8d of first 256samples (of corpus)
8d of first 256samples (of corpus, a literal duplicate)
8d of first 4410samples (of corpus)

I was thinking I could also achieve similar results by scaling the 8d of the 4410 windows down, but there aren’t simple ways to transform a buffer this way on the fly (as far as I know). I was thinking I could perhaps do something weird like creating a fit using [fluid.normalize~ @min 0. @max 0.5] and then use that to transformpoint the corresponding realtime input, but not sure if that would behave as I would expect.

Any thoughts on this kind of “lofi” weighting?

I think that at that point, you might overload the fluid.normalise object with loading your own scaling per dimension. To check the format, dump it first in a dict. each value of bias is added and each value of scale is multiplied.

Hmm, you lost me there.

What I was thinking was that as part of the normal processing chain pre-regressor (robustscale->PCA->UMAP->normalize) I would set @min 0.5 @max 0.5 such that the whole of this dataset would be scaled down, with the corresponding realtime version being the same.

I guess I could just keep things 0.->1. for the regression step but then normalize the output afterwards?
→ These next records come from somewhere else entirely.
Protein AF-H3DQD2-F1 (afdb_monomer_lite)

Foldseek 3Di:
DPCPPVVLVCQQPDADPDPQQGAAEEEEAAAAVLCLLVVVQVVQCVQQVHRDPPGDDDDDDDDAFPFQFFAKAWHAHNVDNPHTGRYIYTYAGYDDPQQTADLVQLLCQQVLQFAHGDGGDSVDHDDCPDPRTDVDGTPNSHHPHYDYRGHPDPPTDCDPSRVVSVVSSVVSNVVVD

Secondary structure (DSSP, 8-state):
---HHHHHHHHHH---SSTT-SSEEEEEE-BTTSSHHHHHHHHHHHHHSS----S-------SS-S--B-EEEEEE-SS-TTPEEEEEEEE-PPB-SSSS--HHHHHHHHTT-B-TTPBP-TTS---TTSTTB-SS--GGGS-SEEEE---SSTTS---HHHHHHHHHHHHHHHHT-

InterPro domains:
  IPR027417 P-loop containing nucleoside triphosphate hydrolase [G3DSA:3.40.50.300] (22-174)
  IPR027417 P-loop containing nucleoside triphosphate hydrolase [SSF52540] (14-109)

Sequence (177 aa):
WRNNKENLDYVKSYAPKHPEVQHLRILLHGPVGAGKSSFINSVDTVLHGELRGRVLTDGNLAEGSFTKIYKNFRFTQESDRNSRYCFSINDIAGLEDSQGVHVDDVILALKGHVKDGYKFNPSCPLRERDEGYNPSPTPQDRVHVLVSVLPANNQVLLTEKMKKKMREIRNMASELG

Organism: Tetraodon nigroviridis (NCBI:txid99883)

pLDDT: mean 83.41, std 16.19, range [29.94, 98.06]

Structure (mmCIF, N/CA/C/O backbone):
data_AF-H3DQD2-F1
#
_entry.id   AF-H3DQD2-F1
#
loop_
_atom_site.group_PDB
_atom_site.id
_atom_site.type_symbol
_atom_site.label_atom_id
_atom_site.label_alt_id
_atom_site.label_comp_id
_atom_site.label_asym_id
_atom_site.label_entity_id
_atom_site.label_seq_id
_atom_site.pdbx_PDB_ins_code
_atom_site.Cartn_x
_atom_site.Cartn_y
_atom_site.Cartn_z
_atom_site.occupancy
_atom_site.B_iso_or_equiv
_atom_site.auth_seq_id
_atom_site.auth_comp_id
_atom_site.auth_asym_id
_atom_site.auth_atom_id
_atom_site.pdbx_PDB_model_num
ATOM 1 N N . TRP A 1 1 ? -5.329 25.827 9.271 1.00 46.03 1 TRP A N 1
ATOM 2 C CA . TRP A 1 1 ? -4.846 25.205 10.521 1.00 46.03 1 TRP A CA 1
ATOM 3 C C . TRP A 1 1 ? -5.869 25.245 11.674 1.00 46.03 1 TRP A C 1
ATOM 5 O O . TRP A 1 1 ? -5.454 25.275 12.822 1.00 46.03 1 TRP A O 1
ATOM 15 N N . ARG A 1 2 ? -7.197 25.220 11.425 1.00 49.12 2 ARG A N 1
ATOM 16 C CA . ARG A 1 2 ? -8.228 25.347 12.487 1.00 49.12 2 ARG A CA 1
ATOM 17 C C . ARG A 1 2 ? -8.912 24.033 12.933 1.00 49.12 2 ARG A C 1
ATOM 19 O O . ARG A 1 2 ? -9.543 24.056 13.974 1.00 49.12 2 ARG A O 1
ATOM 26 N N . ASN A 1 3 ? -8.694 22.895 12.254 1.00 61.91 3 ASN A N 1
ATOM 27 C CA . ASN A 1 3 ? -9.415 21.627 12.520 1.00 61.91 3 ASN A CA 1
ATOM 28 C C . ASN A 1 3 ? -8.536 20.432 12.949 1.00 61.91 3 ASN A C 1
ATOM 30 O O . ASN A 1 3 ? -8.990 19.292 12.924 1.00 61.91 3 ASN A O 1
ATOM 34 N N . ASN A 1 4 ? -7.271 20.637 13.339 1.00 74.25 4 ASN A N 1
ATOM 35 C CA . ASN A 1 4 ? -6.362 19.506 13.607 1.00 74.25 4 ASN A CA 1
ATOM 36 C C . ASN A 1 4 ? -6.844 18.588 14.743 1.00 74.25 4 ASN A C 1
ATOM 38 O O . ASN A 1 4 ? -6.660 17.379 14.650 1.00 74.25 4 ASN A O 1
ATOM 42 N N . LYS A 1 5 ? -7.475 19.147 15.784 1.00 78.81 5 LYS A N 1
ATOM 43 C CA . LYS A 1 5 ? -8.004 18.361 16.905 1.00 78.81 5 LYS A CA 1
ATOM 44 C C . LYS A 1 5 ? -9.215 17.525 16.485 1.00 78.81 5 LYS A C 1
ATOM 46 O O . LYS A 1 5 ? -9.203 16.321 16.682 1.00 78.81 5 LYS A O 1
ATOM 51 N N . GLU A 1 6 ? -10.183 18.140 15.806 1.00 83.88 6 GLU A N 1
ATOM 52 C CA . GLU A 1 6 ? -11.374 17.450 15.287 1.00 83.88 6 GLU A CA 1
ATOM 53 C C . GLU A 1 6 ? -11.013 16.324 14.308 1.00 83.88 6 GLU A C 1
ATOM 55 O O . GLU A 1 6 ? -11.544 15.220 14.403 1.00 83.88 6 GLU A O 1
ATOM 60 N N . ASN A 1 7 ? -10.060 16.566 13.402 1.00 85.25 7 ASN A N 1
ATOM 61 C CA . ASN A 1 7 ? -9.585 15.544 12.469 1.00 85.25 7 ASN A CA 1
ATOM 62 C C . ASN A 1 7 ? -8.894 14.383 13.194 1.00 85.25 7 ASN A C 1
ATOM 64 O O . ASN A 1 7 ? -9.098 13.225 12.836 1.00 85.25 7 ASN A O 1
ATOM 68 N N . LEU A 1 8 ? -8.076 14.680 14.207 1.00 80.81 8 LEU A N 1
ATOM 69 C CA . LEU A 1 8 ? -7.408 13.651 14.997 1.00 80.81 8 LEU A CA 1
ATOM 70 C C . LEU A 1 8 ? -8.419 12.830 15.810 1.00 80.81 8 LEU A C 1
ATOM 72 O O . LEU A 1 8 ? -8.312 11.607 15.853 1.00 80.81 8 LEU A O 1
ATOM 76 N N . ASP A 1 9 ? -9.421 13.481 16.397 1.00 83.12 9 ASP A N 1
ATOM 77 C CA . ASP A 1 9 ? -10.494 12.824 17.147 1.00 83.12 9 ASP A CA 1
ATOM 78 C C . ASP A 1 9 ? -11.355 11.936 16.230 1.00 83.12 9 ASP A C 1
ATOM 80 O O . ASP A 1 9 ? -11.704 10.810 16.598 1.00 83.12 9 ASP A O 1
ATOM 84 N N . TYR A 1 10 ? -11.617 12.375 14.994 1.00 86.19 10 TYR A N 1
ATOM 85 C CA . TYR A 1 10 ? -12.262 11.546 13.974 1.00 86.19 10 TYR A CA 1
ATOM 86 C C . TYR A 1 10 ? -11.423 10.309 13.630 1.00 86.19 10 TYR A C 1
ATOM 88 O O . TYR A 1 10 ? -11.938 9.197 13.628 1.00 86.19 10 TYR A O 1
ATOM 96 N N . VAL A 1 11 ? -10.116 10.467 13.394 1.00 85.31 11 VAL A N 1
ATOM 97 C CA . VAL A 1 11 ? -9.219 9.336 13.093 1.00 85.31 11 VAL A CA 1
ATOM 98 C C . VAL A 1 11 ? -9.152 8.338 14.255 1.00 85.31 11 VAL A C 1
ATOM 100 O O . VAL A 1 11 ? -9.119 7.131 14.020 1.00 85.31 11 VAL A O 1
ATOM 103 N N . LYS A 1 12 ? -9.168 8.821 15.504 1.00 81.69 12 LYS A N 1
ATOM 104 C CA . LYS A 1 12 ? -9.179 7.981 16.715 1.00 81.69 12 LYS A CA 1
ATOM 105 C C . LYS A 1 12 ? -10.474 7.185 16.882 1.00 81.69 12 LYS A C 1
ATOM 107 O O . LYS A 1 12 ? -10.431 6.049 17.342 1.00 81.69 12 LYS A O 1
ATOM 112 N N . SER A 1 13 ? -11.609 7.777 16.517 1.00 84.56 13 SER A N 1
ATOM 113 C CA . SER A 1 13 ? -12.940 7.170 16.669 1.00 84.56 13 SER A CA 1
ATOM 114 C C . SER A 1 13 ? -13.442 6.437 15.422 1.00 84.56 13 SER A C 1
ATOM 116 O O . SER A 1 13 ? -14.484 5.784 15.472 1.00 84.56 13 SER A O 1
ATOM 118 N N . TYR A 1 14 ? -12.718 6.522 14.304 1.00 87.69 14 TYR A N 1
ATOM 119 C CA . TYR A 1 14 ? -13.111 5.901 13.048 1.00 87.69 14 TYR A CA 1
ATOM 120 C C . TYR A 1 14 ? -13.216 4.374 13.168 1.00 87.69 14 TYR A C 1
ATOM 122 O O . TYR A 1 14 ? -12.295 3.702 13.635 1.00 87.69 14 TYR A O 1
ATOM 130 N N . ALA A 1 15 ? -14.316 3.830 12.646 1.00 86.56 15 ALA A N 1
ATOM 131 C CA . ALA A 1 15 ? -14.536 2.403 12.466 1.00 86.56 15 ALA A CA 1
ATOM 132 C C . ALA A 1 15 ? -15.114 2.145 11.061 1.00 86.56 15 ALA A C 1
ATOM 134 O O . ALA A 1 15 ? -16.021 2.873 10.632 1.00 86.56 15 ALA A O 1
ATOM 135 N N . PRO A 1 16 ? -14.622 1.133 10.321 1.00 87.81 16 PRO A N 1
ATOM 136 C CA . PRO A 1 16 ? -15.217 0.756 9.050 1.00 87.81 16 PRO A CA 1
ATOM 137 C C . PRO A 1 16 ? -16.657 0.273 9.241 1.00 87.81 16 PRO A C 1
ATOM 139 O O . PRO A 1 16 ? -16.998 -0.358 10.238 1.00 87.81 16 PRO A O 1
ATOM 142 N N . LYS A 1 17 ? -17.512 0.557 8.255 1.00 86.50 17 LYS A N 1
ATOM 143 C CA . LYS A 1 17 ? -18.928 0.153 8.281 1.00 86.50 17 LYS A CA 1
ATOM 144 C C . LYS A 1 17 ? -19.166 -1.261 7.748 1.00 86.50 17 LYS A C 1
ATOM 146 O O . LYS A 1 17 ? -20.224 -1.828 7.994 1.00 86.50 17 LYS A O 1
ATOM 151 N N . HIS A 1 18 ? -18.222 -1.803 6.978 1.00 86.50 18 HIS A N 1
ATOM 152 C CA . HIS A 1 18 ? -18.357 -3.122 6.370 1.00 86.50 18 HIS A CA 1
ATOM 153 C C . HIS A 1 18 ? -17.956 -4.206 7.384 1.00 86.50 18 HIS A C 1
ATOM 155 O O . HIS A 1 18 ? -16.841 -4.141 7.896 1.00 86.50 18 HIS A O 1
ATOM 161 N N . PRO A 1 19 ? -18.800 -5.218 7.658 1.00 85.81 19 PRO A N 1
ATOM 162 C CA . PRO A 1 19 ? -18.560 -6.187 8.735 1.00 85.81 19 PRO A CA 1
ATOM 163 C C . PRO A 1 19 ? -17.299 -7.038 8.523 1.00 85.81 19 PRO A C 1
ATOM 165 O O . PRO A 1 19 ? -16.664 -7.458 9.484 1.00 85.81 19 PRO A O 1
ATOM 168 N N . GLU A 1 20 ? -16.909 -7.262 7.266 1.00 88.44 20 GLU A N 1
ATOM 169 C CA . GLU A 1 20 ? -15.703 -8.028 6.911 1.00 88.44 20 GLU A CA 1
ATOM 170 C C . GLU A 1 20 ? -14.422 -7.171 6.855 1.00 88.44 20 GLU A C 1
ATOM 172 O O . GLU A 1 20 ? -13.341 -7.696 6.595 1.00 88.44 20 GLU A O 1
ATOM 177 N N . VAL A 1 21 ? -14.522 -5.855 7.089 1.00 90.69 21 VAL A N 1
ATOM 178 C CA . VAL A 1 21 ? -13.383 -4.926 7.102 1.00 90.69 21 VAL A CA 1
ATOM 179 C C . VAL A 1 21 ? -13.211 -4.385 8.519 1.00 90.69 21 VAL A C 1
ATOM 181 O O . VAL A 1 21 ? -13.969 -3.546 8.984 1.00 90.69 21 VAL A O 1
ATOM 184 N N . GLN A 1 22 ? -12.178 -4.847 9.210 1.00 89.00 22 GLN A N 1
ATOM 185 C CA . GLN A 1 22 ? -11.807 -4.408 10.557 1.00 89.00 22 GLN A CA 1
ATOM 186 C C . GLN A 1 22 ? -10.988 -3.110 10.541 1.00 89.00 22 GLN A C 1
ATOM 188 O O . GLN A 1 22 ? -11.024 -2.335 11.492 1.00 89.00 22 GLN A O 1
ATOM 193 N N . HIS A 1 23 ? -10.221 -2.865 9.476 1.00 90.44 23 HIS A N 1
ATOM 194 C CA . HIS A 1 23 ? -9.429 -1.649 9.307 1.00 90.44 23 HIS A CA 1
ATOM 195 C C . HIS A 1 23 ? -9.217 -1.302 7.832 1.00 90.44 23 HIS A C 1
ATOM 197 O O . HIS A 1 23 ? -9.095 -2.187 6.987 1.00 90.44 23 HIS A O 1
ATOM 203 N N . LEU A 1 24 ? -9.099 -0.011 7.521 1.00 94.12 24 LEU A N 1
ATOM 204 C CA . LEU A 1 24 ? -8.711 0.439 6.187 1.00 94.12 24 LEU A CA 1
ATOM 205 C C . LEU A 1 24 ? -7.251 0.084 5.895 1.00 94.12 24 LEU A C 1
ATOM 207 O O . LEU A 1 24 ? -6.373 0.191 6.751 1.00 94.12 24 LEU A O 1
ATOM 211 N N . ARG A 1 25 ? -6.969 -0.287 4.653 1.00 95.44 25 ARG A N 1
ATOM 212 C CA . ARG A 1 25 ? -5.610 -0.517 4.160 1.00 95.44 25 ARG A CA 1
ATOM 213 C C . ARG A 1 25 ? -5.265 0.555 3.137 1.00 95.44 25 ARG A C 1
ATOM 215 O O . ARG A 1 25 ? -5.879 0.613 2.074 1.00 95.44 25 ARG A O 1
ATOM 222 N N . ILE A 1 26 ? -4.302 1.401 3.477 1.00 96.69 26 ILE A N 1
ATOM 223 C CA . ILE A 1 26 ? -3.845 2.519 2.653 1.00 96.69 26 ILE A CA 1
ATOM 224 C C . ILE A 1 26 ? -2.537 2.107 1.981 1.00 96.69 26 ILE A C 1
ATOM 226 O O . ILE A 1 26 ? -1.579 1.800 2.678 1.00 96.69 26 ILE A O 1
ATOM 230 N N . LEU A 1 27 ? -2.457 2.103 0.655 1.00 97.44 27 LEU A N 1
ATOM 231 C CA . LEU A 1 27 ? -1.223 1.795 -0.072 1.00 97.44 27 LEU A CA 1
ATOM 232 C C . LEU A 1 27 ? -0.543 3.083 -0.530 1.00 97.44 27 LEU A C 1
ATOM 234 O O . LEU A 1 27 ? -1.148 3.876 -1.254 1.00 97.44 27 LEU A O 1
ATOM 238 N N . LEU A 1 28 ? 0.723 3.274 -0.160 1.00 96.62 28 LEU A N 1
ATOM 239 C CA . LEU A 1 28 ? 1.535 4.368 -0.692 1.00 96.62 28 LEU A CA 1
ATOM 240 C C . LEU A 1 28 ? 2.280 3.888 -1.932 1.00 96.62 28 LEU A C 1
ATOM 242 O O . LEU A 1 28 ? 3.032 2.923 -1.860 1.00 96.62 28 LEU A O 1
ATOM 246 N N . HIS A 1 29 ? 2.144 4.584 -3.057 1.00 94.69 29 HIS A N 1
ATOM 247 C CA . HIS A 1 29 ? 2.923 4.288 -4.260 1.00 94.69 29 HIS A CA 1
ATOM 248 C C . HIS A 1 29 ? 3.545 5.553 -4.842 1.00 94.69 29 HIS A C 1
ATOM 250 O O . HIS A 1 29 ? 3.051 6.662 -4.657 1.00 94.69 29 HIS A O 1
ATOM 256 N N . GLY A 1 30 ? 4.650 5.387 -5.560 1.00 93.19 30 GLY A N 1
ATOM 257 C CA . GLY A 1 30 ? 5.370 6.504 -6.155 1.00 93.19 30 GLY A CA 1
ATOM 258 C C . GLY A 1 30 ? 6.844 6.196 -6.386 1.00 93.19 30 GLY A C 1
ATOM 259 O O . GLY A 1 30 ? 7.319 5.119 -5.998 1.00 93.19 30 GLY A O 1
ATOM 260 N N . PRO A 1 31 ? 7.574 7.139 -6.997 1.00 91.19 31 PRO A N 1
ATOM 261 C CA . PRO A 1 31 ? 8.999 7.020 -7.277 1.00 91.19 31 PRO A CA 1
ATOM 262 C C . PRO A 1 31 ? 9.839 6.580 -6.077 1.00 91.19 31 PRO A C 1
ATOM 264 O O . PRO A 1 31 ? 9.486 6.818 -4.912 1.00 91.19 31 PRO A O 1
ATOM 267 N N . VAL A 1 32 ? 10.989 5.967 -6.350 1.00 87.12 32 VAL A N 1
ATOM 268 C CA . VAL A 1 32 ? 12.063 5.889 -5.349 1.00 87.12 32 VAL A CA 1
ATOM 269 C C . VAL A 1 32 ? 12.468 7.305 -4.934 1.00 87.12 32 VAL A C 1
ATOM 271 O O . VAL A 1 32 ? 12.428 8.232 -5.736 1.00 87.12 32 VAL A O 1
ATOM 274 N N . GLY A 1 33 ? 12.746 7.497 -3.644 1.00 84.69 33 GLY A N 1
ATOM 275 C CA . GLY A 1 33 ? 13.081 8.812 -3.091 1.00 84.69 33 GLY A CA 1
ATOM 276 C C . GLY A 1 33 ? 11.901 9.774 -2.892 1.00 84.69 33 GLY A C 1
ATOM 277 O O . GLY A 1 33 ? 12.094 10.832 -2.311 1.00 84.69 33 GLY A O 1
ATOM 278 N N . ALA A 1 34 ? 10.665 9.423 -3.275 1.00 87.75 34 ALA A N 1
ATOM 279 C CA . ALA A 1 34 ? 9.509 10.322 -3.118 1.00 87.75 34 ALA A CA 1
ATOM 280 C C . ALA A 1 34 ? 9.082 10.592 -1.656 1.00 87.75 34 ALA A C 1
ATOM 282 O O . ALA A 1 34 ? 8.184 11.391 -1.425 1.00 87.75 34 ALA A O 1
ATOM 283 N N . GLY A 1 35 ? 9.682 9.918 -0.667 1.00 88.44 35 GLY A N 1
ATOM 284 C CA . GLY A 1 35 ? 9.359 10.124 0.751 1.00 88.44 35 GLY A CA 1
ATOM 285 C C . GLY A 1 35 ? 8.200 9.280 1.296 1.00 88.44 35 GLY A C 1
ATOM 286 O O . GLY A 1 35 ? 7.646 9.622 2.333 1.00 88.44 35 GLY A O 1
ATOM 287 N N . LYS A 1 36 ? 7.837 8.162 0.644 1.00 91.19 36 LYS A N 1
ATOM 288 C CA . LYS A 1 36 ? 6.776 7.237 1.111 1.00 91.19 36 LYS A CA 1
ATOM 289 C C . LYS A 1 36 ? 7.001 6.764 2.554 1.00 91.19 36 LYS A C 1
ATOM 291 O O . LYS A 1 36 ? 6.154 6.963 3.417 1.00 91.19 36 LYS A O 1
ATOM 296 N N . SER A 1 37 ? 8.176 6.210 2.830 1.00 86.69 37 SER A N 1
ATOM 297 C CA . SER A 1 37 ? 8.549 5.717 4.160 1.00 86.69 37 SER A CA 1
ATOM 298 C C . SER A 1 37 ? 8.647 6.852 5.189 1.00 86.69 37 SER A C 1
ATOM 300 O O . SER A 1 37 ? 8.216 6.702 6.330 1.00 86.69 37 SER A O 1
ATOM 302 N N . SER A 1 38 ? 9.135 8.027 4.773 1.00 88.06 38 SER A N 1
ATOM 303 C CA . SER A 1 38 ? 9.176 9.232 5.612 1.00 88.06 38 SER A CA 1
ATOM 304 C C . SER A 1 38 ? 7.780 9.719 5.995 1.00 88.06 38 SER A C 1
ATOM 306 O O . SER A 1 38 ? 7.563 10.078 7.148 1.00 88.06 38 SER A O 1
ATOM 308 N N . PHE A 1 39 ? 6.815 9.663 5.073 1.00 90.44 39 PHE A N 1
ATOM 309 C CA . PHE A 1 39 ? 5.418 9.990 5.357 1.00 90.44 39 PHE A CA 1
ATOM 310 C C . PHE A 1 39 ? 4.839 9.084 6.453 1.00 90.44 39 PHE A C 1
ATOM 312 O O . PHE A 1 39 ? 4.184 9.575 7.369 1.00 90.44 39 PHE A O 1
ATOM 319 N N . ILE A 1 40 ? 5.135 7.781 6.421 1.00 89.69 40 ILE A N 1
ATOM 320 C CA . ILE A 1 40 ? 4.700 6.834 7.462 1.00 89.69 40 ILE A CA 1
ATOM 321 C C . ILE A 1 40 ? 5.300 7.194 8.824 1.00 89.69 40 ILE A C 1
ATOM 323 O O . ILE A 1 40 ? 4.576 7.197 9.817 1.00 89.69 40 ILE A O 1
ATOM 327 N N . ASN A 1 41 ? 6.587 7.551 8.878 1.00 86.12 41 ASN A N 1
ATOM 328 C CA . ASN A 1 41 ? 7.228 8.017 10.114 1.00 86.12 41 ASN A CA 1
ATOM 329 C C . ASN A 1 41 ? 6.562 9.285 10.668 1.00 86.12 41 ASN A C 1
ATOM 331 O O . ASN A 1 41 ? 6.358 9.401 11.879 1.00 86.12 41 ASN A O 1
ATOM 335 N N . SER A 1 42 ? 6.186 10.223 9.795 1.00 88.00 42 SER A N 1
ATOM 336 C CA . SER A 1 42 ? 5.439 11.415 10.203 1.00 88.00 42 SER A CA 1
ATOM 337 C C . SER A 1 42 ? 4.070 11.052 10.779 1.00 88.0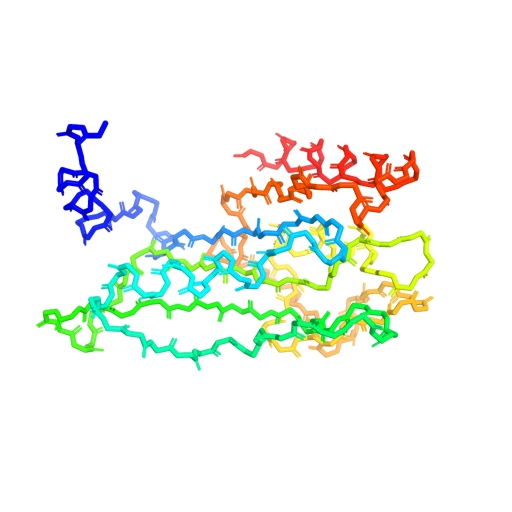0 42 SER A C 1
ATOM 339 O O . SER A 1 42 ? 3.701 11.579 11.826 1.00 88.00 42 SER A O 1
ATOM 341 N N . VAL A 1 43 ? 3.342 10.123 10.149 1.00 87.69 43 VAL A N 1
ATOM 342 C CA . VAL A 1 43 ? 2.061 9.619 10.670 1.00 87.69 43 VAL A CA 1
ATOM 343 C C . VAL A 1 43 ? 2.251 8.961 12.039 1.00 87.69 43 VAL A C 1
ATOM 345 O O . VAL A 1 43 ? 1.527 9.301 12.969 1.00 87.69 43 VAL A O 1
ATOM 348 N N . ASP A 1 44 ? 3.242 8.079 12.200 1.00 83.38 44 ASP A N 1
ATOM 349 C CA . ASP A 1 44 ? 3.492 7.397 13.479 1.00 83.38 44 ASP A CA 1
ATOM 350 C C . ASP A 1 44 ? 3.772 8.395 14.611 1.00 83.38 44 ASP A C 1
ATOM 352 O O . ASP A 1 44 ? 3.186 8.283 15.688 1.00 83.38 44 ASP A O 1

Does transformpoint allow you to apply separate @min @max attributes to the output or does it literally only apply what has been fit?


Is it bad to send fluid.normalize~ @min 0. @max 0.5 data into fluid.mlpregressor~ @activation 1?

no. but you want to bias the query, so you might as well bias the relative weight of each dimension.

check this example. it not about fitting a standardizer but using it as a scaler - subversion is fun :slight_smile:

standardize-hack.maxpat (15.7 KB)

I was planning on applying this transformation to only the regressed/predicted dimensions, and leaving the analyzed ones intact.

So effectively doing:

8d of first 256samples
8d of predicted 4410samples (scaled down)

Would the fact that it’s standardized (vs normalized) really matter here if it’s just changing the min/max?

And correspondingly I suppose this would have to be with a different @activation in fluid.mlpregressor~.

no problem - use my hacked standardiser (you will notice it is not ‘fitted’ and independant) with transformpoint for your query… but using that in anything else than a kdtree is definitely not going to work - this is a way to squew the euclidian distances…

it is like changing the range manually for each dimension. i use standardize because I know how it works under the hood.